I saw lots of fatties in the creek systems behind Food Lion and Askins Creek BP creeks yesterday. Its a short drive down if you cant find them where you are staying


----------



## poppop1 (Feb 16, 2004)

Peixaria said:


> I saw lots of fatties in the creek systems behind Food Lion and Askins Creek BP creeks yesterday. Its a short drive down if you cant find them where you are staying


I drove up to Askins creek from Buxton many years ago and did find bait, a tip from Kenny who has a place in Frisco I believe. Are you catching bait?, are you catching fish?,...pop.


----------



## Eltonjohn (Aug 1, 2018)




----------



## Peixaria (Dec 31, 2008)

Sorry Poppop, These homeowners have me running right now. No its a Karmic thing that the island gets super busy when the fishing turns on. I have not had time to net or fish. Judging by the Red Drum reports looks like a few big drum beginning to make an appearance. Hope you get em when you are here.I did take a look in the newly moved custom rod shop that shares space with the Red Drum Food Mart while they inspected my truck. Some very nice rod wrapping on display if you are into custom work.


----------



## poppop1 (Feb 16, 2004)

Peixaria said:


> Sorry Poppop, These homeowners have me running right now. No its a Karmic thing that the island gets super busy when the fishing turns on. I have not had time to net or fish. Judging by the Red Drum reports looks like a few big drum beginning to make an appearance. Hope you get em when you are here.I did take a look in the newly moved custom rod shop that shares space with the Red Drum Food Mart while they inspected my truck. Some very nice rod wrapping on display if you are into custom work.

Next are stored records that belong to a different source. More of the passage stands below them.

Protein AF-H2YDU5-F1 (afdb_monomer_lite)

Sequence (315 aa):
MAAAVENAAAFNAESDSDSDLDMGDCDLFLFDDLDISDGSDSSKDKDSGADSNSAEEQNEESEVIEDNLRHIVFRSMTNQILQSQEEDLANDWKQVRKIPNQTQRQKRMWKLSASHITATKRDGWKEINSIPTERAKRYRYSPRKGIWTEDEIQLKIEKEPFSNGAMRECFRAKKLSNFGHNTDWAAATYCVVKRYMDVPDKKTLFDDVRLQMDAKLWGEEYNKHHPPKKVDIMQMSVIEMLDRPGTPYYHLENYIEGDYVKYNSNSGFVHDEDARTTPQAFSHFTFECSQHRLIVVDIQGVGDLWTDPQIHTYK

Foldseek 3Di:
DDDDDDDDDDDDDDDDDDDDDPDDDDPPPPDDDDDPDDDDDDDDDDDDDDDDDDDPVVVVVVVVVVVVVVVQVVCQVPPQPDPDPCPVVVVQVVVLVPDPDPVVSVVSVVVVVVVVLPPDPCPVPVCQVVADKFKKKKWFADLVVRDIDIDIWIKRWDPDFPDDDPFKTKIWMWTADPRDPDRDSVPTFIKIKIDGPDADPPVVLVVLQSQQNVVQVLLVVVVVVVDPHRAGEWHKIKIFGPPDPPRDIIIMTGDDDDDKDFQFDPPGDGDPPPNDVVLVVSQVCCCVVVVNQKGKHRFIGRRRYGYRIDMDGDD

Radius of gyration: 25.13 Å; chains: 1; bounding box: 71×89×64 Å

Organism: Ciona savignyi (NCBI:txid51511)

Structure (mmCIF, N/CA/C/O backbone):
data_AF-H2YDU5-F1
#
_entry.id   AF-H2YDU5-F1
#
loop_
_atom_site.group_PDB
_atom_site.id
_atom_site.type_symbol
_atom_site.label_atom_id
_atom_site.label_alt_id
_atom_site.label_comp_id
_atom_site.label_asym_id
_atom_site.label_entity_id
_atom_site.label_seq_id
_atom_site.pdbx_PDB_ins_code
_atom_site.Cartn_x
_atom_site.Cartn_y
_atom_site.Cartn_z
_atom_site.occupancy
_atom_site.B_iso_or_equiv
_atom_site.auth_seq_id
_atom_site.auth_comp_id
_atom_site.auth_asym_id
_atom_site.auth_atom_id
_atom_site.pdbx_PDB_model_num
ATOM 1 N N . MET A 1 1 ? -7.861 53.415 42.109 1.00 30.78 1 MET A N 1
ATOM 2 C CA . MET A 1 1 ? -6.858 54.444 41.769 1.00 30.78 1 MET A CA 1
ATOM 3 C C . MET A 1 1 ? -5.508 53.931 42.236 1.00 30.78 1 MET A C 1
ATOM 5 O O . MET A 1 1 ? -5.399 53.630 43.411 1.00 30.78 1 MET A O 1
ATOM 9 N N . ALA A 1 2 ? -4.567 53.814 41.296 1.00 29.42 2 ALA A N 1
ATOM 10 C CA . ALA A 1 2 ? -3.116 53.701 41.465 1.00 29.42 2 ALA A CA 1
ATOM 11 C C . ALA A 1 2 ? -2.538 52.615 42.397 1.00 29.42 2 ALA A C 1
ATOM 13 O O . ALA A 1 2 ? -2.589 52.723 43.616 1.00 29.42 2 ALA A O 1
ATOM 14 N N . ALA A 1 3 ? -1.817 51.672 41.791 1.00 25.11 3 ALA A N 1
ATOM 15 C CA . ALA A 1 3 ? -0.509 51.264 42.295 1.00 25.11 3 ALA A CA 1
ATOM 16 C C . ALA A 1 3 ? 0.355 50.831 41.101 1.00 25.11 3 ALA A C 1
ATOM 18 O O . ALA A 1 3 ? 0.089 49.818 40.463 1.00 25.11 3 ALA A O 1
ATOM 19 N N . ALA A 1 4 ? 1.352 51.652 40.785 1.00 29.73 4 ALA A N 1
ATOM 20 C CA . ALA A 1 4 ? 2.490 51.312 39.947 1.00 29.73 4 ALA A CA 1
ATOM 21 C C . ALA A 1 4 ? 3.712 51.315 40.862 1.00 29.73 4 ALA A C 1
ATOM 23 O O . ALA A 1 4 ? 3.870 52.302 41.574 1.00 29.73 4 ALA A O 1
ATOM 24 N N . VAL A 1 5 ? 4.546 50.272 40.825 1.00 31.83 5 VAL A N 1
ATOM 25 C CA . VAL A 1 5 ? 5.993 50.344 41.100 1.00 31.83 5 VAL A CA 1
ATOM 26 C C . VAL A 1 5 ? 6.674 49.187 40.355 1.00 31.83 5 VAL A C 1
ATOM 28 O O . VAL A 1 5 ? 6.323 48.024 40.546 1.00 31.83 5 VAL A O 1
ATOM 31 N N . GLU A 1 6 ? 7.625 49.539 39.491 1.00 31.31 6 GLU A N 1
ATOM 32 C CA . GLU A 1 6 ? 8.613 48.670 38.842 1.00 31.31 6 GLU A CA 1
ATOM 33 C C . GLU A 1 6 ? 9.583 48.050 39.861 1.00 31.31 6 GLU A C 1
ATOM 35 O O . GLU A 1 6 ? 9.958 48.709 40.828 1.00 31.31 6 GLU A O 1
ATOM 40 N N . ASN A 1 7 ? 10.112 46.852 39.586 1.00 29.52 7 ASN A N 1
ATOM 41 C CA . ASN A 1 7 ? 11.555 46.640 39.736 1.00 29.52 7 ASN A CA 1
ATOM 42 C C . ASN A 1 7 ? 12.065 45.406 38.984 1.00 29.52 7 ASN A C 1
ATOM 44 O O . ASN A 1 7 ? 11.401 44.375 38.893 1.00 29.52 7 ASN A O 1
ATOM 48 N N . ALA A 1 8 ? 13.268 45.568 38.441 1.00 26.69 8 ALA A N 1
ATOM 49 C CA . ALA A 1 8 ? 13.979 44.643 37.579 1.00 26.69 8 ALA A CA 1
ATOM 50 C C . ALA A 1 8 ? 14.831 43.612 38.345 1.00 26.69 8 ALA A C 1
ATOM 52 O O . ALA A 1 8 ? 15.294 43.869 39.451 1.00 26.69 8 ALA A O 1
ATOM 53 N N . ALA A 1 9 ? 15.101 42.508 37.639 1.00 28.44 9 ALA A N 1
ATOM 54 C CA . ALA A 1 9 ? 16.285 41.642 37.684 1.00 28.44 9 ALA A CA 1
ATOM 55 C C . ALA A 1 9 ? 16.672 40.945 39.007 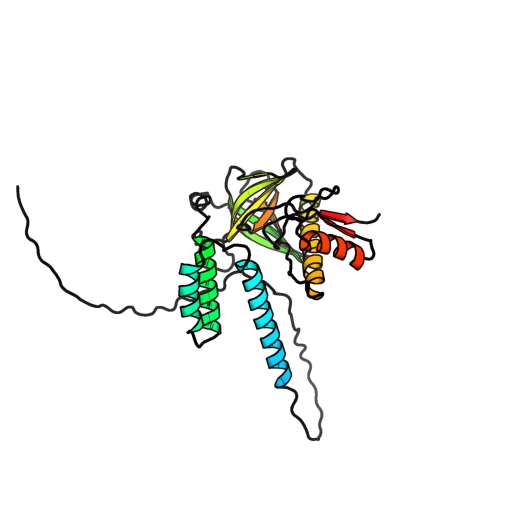1.00 28.44 9 ALA A C 1
ATOM 57 O O . ALA A 1 9 ? 17.277 41.534 39.896 1.00 28.44 9 ALA A O 1
ATOM 58 N N . ALA A 1 10 ? 16.524 39.616 39.016 1.00 27.27 10 ALA A N 1
ATOM 59 C CA . ALA A 1 10 ? 17.479 38.718 39.661 1.00 27.27 10 ALA A CA 1
ATOM 60 C C . ALA A 1 10 ? 17.539 37.383 38.900 1.00 27.27 10 ALA A C 1
ATOM 62 O O . ALA A 1 10 ? 16.561 36.644 38.817 1.00 27.27 10 ALA A O 1
ATOM 63 N N . PHE A 1 11 ? 18.710 37.125 38.322 1.00 27.61 11 PHE A N 1
ATOM 64 C CA . PHE A 1 11 ? 19.196 35.821 37.882 1.00 27.61 11 PHE A CA 1
ATOM 65 C C . PHE A 1 11 ? 19.145 34.840 39.061 1.00 27.61 11 PHE A C 1
ATOM 67 O O . PHE A 1 11 ? 19.655 35.173 40.126 1.00 27.61 11 PHE A O 1
ATOM 74 N N . ASN A 1 12 ? 18.622 33.633 38.856 1.00 28.12 12 ASN A N 1
ATOM 75 C CA . ASN A 1 12 ? 19.088 32.454 39.579 1.00 28.12 12 ASN A CA 1
ATOM 76 C C . ASN A 1 12 ? 18.932 31.227 38.683 1.00 28.12 12 ASN A C 1
ATOM 78 O O . ASN A 1 12 ? 17.860 30.945 38.155 1.00 28.12 12 ASN A O 1
ATOM 82 N N . ALA A 1 13 ? 20.069 30.572 38.478 1.00 31.73 13 ALA A N 1
ATOM 83 C CA . ALA A 1 13 ? 20.217 29.306 37.800 1.00 31.73 13 ALA A CA 1
ATOM 84 C C . ALA A 1 13 ? 19.761 28.187 38.737 1.00 31.73 13 ALA A C 1
ATOM 86 O O . ALA A 1 13 ? 20.257 28.108 39.859 1.00 31.73 13 ALA A O 1
ATOM 87 N N . GLU A 1 14 ? 18.887 27.305 38.264 1.00 27.91 14 GLU A N 1
ATOM 88 C CA . GLU A 1 14 ? 18.701 25.991 38.869 1.00 27.91 14 GLU A CA 1
ATOM 89 C C . GLU A 1 14 ? 18.819 24.917 37.787 1.00 27.91 14 GLU A C 1
ATOM 91 O O . GLU A 1 14 ? 18.213 24.981 36.722 1.00 27.91 14 GLU A O 1
ATOM 96 N N . SER A 1 15 ? 19.727 24.000 38.096 1.00 26.45 15 SER A N 1
ATOM 97 C CA . SER A 1 15 ? 20.147 22.770 37.438 1.00 26.45 15 SER A CA 1
ATOM 98 C C . SER A 1 15 ? 19.050 21.970 36.730 1.00 26.45 15 SER A C 1
ATOM 100 O O . SER A 1 15 ? 18.180 21.405 37.393 1.00 26.45 15 SER A O 1
ATOM 102 N N . ASP A 1 16 ? 19.201 21.790 35.416 1.00 26.11 16 ASP A N 1
ATOM 103 C CA . ASP A 1 16 ? 18.609 20.662 34.695 1.00 26.11 16 ASP A CA 1
ATOM 104 C C . ASP A 1 16 ? 19.325 19.372 35.119 1.00 26.11 16 ASP A C 1
ATOM 106 O O . ASP A 1 16 ? 20.484 19.130 34.776 1.00 26.11 16 ASP A O 1
ATOM 110 N N . SER A 1 17 ? 18.644 18.550 35.915 1.00 27.72 17 SER A N 1
ATOM 111 C CA . SER A 1 17 ? 19.019 17.153 36.113 1.00 27.72 17 SER A CA 1
ATOM 112 C C . SER A 1 17 ? 18.558 16.351 34.897 1.00 27.72 17 SER A C 1
ATOM 114 O O . SER A 1 17 ? 17.352 16.168 34.707 1.00 27.72 17 SER A O 1
ATOM 116 N N . ASP A 1 18 ? 19.526 15.880 34.105 1.00 29.81 18 ASP A N 1
ATOM 117 C CA . ASP A 1 18 ? 19.354 14.851 33.076 1.00 29.81 18 ASP A CA 1
ATOM 118 C C . ASP A 1 18 ? 18.539 13.695 33.669 1.00 29.81 18 ASP A C 1
ATOM 120 O O . ASP A 1 18 ? 18.987 13.000 34.583 1.00 29.81 18 ASP A O 1
ATOM 124 N N . SER A 1 19 ? 17.322 13.514 33.163 1.00 27.06 19 SER A N 1
ATOM 125 C CA . SER A 1 19 ? 16.586 12.268 33.330 1.00 27.06 19 SER A CA 1
ATOM 126 C C . SER A 1 19 ? 16.502 11.614 31.963 1.00 27.06 19 SER A C 1
ATOM 128 O O . SER A 1 19 ? 15.973 12.181 31.005 1.00 27.06 19 SER A O 1
ATOM 130 N N . ASP A 1 20 ? 17.127 10.445 31.891 1.00 27.95 20 ASP A N 1
ATOM 131 C CA . ASP A 1 20 ? 17.268 9.603 30.718 1.00 27.95 20 ASP A CA 1
ATOM 132 C C . ASP A 1 20 ? 15.920 9.388 30.018 1.00 27.95 20 ASP A C 1
ATOM 134 O O . ASP A 1 20 ? 15.049 8.651 30.483 1.00 27.95 20 ASP A O 1
ATOM 138 N N . LEU A 1 21 ? 15.751 10.043 28.867 1.00 26.50 21 LEU A N 1
ATOM 139 C CA . LEU A 1 21 ? 14.677 9.748 27.928 1.00 26.50 21 LEU A CA 1
ATOM 140 C C . LEU A 1 21 ? 15.035 8.466 27.176 1.00 26.50 21 LEU A C 1
ATOM 142 O O . LEU A 1 21 ? 15.706 8.497 26.139 1.00 26.50 21 LEU A O 1
ATOM 146 N N . ASP A 1 22 ? 14.562 7.351 27.719 1.00 30.12 22 ASP A N 1
ATOM 147 C CA . ASP A 1 22 ? 14.465 6.065 27.040 1.00 30.12 22 ASP A CA 1
ATOM 148 C C . ASP A 1 22 ? 13.564 6.214 25.797 1.00 30.12 22 ASP A C 1
ATOM 150 O O . ASP A 1 22 ? 12.333 6.245 25.868 1.00 30.12 22 ASP A O 1
ATOM 154 N N . MET A 1 23 ? 14.198 6.444 24.645 1.00 30.52 23 MET A N 1
ATOM 155 C CA . MET A 1 23 ? 13.539 6.597 23.351 1.00 30.52 23 MET A CA 1
ATOM 156 C C . MET A 1 23 ? 13.453 5.236 22.669 1.00 30.52 23 MET A C 1
ATOM 158 O O . MET A 1 23 ? 14.359 4.859 21.923 1.00 30.52 23 MET A O 1
ATOM 162 N N . GLY A 1 24 ? 12.339 4.549 22.921 1.00 26.95 24 GLY A N 1
ATOM 163 C CA . GLY A 1 24 ? 11.911 3.368 22.180 1.00 26.95 24 GLY A CA 1
ATOM 164 C C . GLY A 1 24 ? 11.831 3.633 20.675 1.00 26.95 24 GLY A C 1
ATOM 165 O O . GLY A 1 24 ? 11.432 4.713 20.225 1.00 26.95 24 GLY A O 1
ATOM 166 N N . ASP A 1 25 ? 12.277 2.631 19.928 1.00 31.92 25 ASP A N 1
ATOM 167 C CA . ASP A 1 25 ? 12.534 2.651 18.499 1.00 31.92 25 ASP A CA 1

Certainly no apologies needed, I guess bitter, sweet, you are at OBX but no time to fish. Will check out the new custom rod store, thanks, also want to visit the One Armed Bandit shop, never been in there, and of course Joe Moore in Avon. Don't work to hard, thanks for the info,...pop.


----------



## River (Sep 30, 2006)

The One Armed Bandit shop (Right On 12) has closed and the Bandit has moved back to West Virginia ....


----------



## Garboman (Jul 22, 2010)

Stay out of them creeks. Lot of Moccasins, and snags. God help you if you run into T.J. or the RedHead.

Best place to net is the Secret Spot, mostly past midnight. I can tell you where it is but you have to send $$ first to my PO Box in Hatteras.

Where are you working these days River? With Zing Pow?

Is Brian going heads up against Bob? Is this some kind of Island Irony? Or tackle store showdown? How many Tackle Shops can one Island Support?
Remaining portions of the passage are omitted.